_EXERCISE DIRECTIONS_:
Return all of the records exactly.

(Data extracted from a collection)
*** Block opens ***

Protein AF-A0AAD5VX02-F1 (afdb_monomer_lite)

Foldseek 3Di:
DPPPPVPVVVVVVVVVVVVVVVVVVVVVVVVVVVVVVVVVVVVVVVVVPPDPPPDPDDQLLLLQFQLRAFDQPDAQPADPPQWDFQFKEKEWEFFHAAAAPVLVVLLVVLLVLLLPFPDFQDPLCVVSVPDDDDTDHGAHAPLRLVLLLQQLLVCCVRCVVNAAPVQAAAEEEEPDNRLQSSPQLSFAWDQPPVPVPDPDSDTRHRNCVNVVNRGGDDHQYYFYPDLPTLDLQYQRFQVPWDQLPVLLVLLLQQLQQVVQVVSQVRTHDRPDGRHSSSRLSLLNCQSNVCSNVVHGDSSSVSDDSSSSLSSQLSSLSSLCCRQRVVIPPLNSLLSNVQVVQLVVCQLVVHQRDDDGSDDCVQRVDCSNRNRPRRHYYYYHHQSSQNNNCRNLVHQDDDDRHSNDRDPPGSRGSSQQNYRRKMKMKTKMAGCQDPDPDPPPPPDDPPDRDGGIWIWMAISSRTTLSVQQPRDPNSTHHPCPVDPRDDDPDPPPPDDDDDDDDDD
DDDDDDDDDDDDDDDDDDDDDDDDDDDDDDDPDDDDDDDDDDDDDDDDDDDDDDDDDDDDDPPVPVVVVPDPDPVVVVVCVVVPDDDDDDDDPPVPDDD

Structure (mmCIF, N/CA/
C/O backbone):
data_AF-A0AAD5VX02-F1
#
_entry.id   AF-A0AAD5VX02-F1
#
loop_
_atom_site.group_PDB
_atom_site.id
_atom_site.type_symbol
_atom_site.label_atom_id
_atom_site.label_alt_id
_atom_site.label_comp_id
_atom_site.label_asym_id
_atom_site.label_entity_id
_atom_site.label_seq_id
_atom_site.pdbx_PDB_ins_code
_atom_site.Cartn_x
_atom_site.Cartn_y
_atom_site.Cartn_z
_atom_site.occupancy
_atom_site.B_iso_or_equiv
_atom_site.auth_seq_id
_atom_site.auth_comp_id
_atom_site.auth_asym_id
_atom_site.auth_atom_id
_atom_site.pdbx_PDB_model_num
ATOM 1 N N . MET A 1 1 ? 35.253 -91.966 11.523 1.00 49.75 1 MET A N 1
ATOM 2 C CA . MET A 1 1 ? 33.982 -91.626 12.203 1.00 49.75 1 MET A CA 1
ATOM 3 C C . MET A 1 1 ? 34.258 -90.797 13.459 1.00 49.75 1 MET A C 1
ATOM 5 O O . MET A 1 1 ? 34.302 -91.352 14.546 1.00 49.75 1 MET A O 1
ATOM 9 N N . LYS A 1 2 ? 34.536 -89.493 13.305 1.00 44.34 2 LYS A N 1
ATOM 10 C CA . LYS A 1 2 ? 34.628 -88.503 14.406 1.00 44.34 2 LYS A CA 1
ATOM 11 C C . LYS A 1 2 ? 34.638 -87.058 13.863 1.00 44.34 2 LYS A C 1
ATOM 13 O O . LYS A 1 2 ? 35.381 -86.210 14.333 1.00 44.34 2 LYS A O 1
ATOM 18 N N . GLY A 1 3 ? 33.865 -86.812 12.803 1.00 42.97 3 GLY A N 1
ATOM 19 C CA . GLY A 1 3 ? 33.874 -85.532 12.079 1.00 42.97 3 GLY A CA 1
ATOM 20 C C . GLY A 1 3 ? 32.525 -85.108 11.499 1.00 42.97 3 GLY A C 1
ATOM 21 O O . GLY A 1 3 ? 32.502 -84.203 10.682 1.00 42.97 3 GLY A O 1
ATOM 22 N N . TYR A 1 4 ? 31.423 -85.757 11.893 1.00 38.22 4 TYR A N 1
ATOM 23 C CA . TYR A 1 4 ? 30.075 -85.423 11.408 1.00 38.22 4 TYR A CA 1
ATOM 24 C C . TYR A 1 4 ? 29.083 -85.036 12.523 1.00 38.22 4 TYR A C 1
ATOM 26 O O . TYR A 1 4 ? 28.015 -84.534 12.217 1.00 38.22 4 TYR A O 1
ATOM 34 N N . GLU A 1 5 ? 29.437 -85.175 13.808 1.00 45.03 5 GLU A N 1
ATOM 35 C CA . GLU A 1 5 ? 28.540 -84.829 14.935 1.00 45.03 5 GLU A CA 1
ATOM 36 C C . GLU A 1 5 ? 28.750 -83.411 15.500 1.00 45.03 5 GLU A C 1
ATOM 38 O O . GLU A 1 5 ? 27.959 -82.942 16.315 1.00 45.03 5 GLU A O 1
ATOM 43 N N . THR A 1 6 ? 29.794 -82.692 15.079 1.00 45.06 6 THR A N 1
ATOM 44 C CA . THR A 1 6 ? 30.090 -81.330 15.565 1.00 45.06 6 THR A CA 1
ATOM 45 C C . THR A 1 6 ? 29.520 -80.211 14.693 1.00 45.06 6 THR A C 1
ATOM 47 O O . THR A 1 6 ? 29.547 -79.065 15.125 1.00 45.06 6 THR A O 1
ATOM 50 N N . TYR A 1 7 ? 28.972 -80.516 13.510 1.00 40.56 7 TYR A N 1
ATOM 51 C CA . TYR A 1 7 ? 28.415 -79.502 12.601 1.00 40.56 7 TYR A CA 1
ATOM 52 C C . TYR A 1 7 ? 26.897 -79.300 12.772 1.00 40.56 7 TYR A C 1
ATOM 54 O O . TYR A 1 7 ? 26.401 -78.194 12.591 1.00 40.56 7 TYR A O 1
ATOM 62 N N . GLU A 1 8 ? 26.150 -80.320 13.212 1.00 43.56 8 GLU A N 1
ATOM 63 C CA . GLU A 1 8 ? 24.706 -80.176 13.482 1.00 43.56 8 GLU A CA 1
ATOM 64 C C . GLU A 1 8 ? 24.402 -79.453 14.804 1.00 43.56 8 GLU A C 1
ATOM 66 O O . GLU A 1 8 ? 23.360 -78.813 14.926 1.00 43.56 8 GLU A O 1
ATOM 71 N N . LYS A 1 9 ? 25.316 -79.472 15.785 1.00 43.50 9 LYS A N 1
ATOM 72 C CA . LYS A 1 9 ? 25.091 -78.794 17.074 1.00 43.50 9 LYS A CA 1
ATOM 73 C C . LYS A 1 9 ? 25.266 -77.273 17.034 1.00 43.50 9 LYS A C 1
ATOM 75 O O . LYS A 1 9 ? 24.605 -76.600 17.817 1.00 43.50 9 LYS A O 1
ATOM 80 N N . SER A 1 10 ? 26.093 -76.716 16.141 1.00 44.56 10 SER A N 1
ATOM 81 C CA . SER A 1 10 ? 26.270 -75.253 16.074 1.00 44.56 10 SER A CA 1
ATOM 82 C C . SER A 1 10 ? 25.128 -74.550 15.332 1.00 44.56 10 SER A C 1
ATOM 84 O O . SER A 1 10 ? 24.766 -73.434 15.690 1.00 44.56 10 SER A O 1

*** Block closes ***

_ANSWER BOX_:
Protein AF-A0AAD5VX02-F1 (afdb_monomer_lite)

Foldseek 3Di:
DPPPPVPVVVVVVVVVVVVVVVVVVVVVVVVVVVVVVVVVVVVVVVVVPPDPPPDPDDQLLLLQFQLRAFDQPDAQPADPPQWDFQFKEKEWEFFHAAAAPVLVVLLVVLLVLLLPFPDFQDPLCVVSVPDDDDTDHGAHAPLRLVLLLQQLLVCCVRCVVNAAPVQAAAEEEEPDNRLQSSPQLSFAWDQPPVPVPDPDSDTRHRNCVNVVNRGGDDHQYYFYPDLPTLDLQYQRFQVPWDQLPVLLVLLLQQLQQVVQVVSQVRTHDRPDGRHSSSRLSLLNCQSNVCSNVVHGDSSSVSDDSSSSLSSQLSSLSSLCCRQRVVIPPLNSLLSNVQVVQLVVCQLVVHQRDDDGSDDCVQRVDCSNRNRPRRHYYYYHHQSSQNNNCRNLVHQDDDDRHSNDRDPPGSRGSSQQNYRRKMKMKTKMAGCQDPDPDPPPPPDDPPDRDGGIWIWMAISSRTTLSVQQPRDPNSTHHPCPVDPRDDDPDPPPPDDDDDDDDDD
DDDDDDDDDDDDDDDDDDDDDDDDDDDDDDDPDDDDDDDDDDDDDDDDDDDDDDDDDDDDDPPVPVVVVPDPDPVVVVVCVVVPDDDDDDDDPPVPDDD

Structure (mmCIF, N/CA/
C/O backbone):
data_AF-A0AAD5VX02-F1
#
_entry.id   AF-A0AAD5VX02-F1
#
loop_
_atom_site.group_PDB
_atom_site.id
_atom_site.type_symbol
_atom_site.label_atom_id
_atom_site.label_alt_id
_atom_site.label_comp_id
_atom_site.label_asym_id
_atom_site.label_entity_id
_atom_site.label_seq_id
_atom_site.pdbx_PDB_ins_code
_atom_site.Cartn_x
_atom_site.Cartn_y
_atom_site.Cartn_z
_atom_site.occupancy
_atom_site.B_iso_or_equiv
_atom_site.auth_seq_id
_atom_site.auth_comp_id
_atom_site.auth_asym_id
_atom_site.auth_atom_id
_atom_site.pdbx_PDB_model_num
ATOM 1 N N . MET A 1 1 ? 35.253 -91.966 11.523 1.00 49.75 1 MET A N 1
ATOM 2 C CA . MET A 1 1 ? 33.982 -91.626 12.203 1.00 49.75 1 MET A CA 1
ATOM 3 C C . MET A 1 1 ? 34.258 -90.797 13.459 1.00 49.75 1 MET A C 1
ATOM 5 O O . MET A 1 1 ? 34.302 -91.352 14.546 1.00 49.75 1 MET A O 1
ATOM 9 N N . LYS A 1 2 ? 34.536 -89.493 13.305 1.00 44.34 2 LYS A N 1
ATOM 10 C CA . LYS A 1 2 ? 34.628 -88.503 14.406 1.00 44.34 2 LYS A CA 1
ATOM 11 C C . LYS A 1 2 ? 34.638 -87.058 13.863 1.00 44.34 2 LYS A C 1
ATOM 13 O O . LYS A 1 2 ? 35.381 -86.210 14.333 1.00 44.34 2 LYS A O 1
ATOM 18 N N . GLY A 1 3 ? 33.865 -86.812 12.803 1.00 42.97 3 GLY A N 1
ATOM 19 C CA . GLY A 1 3 ? 33.874 -85.532 12.079 1.00 42.97 3 GLY A CA 1
ATOM 20 C C . GLY A 1 3 ? 32.525 -85.108 11.499 1.00 42.97 3 GLY A C 1
ATOM 21 O O . GLY A 1 3 ? 32.502 -84.203 10.682 1.00 42.97 3 GLY A O 1
ATOM 22 N N . TYR A 1 4 ? 31.423 -85.757 11.893 1.00 38.22 4 TYR A N 1
ATOM 23 C CA . TYR A 1 4 ? 30.075 -85.423 11.408 1.00 38.22 4 TYR A CA 1
ATOM 24 C C . TYR A 1 4 ? 29.083 -85.036 12.523 1.00 38.22 4 TYR A C 1
ATOM 26 O O . TYR A 1 4 ? 28.015 -84.534 12.217 1.00 38.22 4 TYR A O 1
ATOM 34 N N . GLU A 1 5 ? 29.437 -85.175 13.808 1.00 45.03 5 GLU A N 1
ATOM 35 C CA . GLU A 1 5 ? 28.540 -84.829 14.935 1.00 45.03 5 GLU A CA 1
ATOM 36 C C . GLU A 1 5 ? 28.750 -83.411 15.500 1.00 45.03 5 GLU A C 1
ATOM 38 O O . GLU A 1 5 ? 27.959 -82.942 16.315 1.00 45.03 5 GLU A O 1
ATOM 43 N N . THR A 1 6 ? 29.794 -82.692 15.079 1.00 45.06 6 THR A N 1
ATOM 44 C CA . THR A 1 6 ? 30.090 -81.330 15.565 1.00 45.06 6 THR A CA 1
ATOM 45 C C . THR A 1 6 ? 29.520 -80.211 14.693 1.00 45.06 6 THR A C 1
ATOM 47 O O . THR A 1 6 ? 29.547 -79.065 15.125 1.00 45.06 6 THR A O 1
ATOM 50 N N . TYR A 1 7 ? 28.972 -80.516 13.510 1.00 40.56 7 TYR A N 1
ATOM 51 C CA . TYR A 1 7 ? 28.415 -79.502 12.601 1.00 40.56 7 TYR A CA 1
ATOM 52 C C . TYR A 1 7 ? 26.897 -79.300 12.772 1.00 40.56 7 TYR A C 1
ATOM 54 O O . TYR A 1 7 ? 26.401 -78.194 12.591 1.00 40.56 7 TYR A O 1
ATOM 62 N N . GLU A 1 8 ? 26.150 -80.320 13.212 1.00 43.56 8 GLU A N 1
ATOM 63 C CA . GLU A 1 8 ? 24.706 -80.176 13.482 1.00 43.56 8 GLU A CA 1
ATOM 64 C C . GLU A 1 8 ? 24.402 -79.453 14.804 1.00 43.56 8 GLU A C 1
ATOM 66 O O . GLU A 1 8 ? 23.360 -78.813 14.926 1.00 43.56 8 GLU A O 1
ATOM 71 N N . LYS A 1 9 ? 25.316 -79.472 15.785 1.00 43.50 9 LYS A N 1
ATOM 72 C CA . LYS A 1 9 ? 25.091 -78.794 17.074 1.00 43.50 9 LYS A CA 1
ATOM 73 C C . LYS A 1 9 ? 25.266 -77.273 17.034 1.00 43.50 9 LYS A C 1
ATOM 75 O O . LYS A 1 9 ? 24.605 -76.600 17.817 1.00 43.50 9 LYS A O 1
ATOM 80 N N . SER A 1 10 ? 26.093 -76.716 16.141 1.00 44.56 10 SER A N 1
ATOM 81 C CA . SER A 1 10 ? 26.270 -75.253 16.074 1.00 44.56 10 SER A CA 1
ATOM 82 C C . SER A 1 10 ? 25.128 -74.550 15.332 1.00 44.56 10 SER A C 1
ATOM 84 O O . SER A 1 10 ? 24.766 -73.434 15.690 1.00 44.56 10 SER A O 1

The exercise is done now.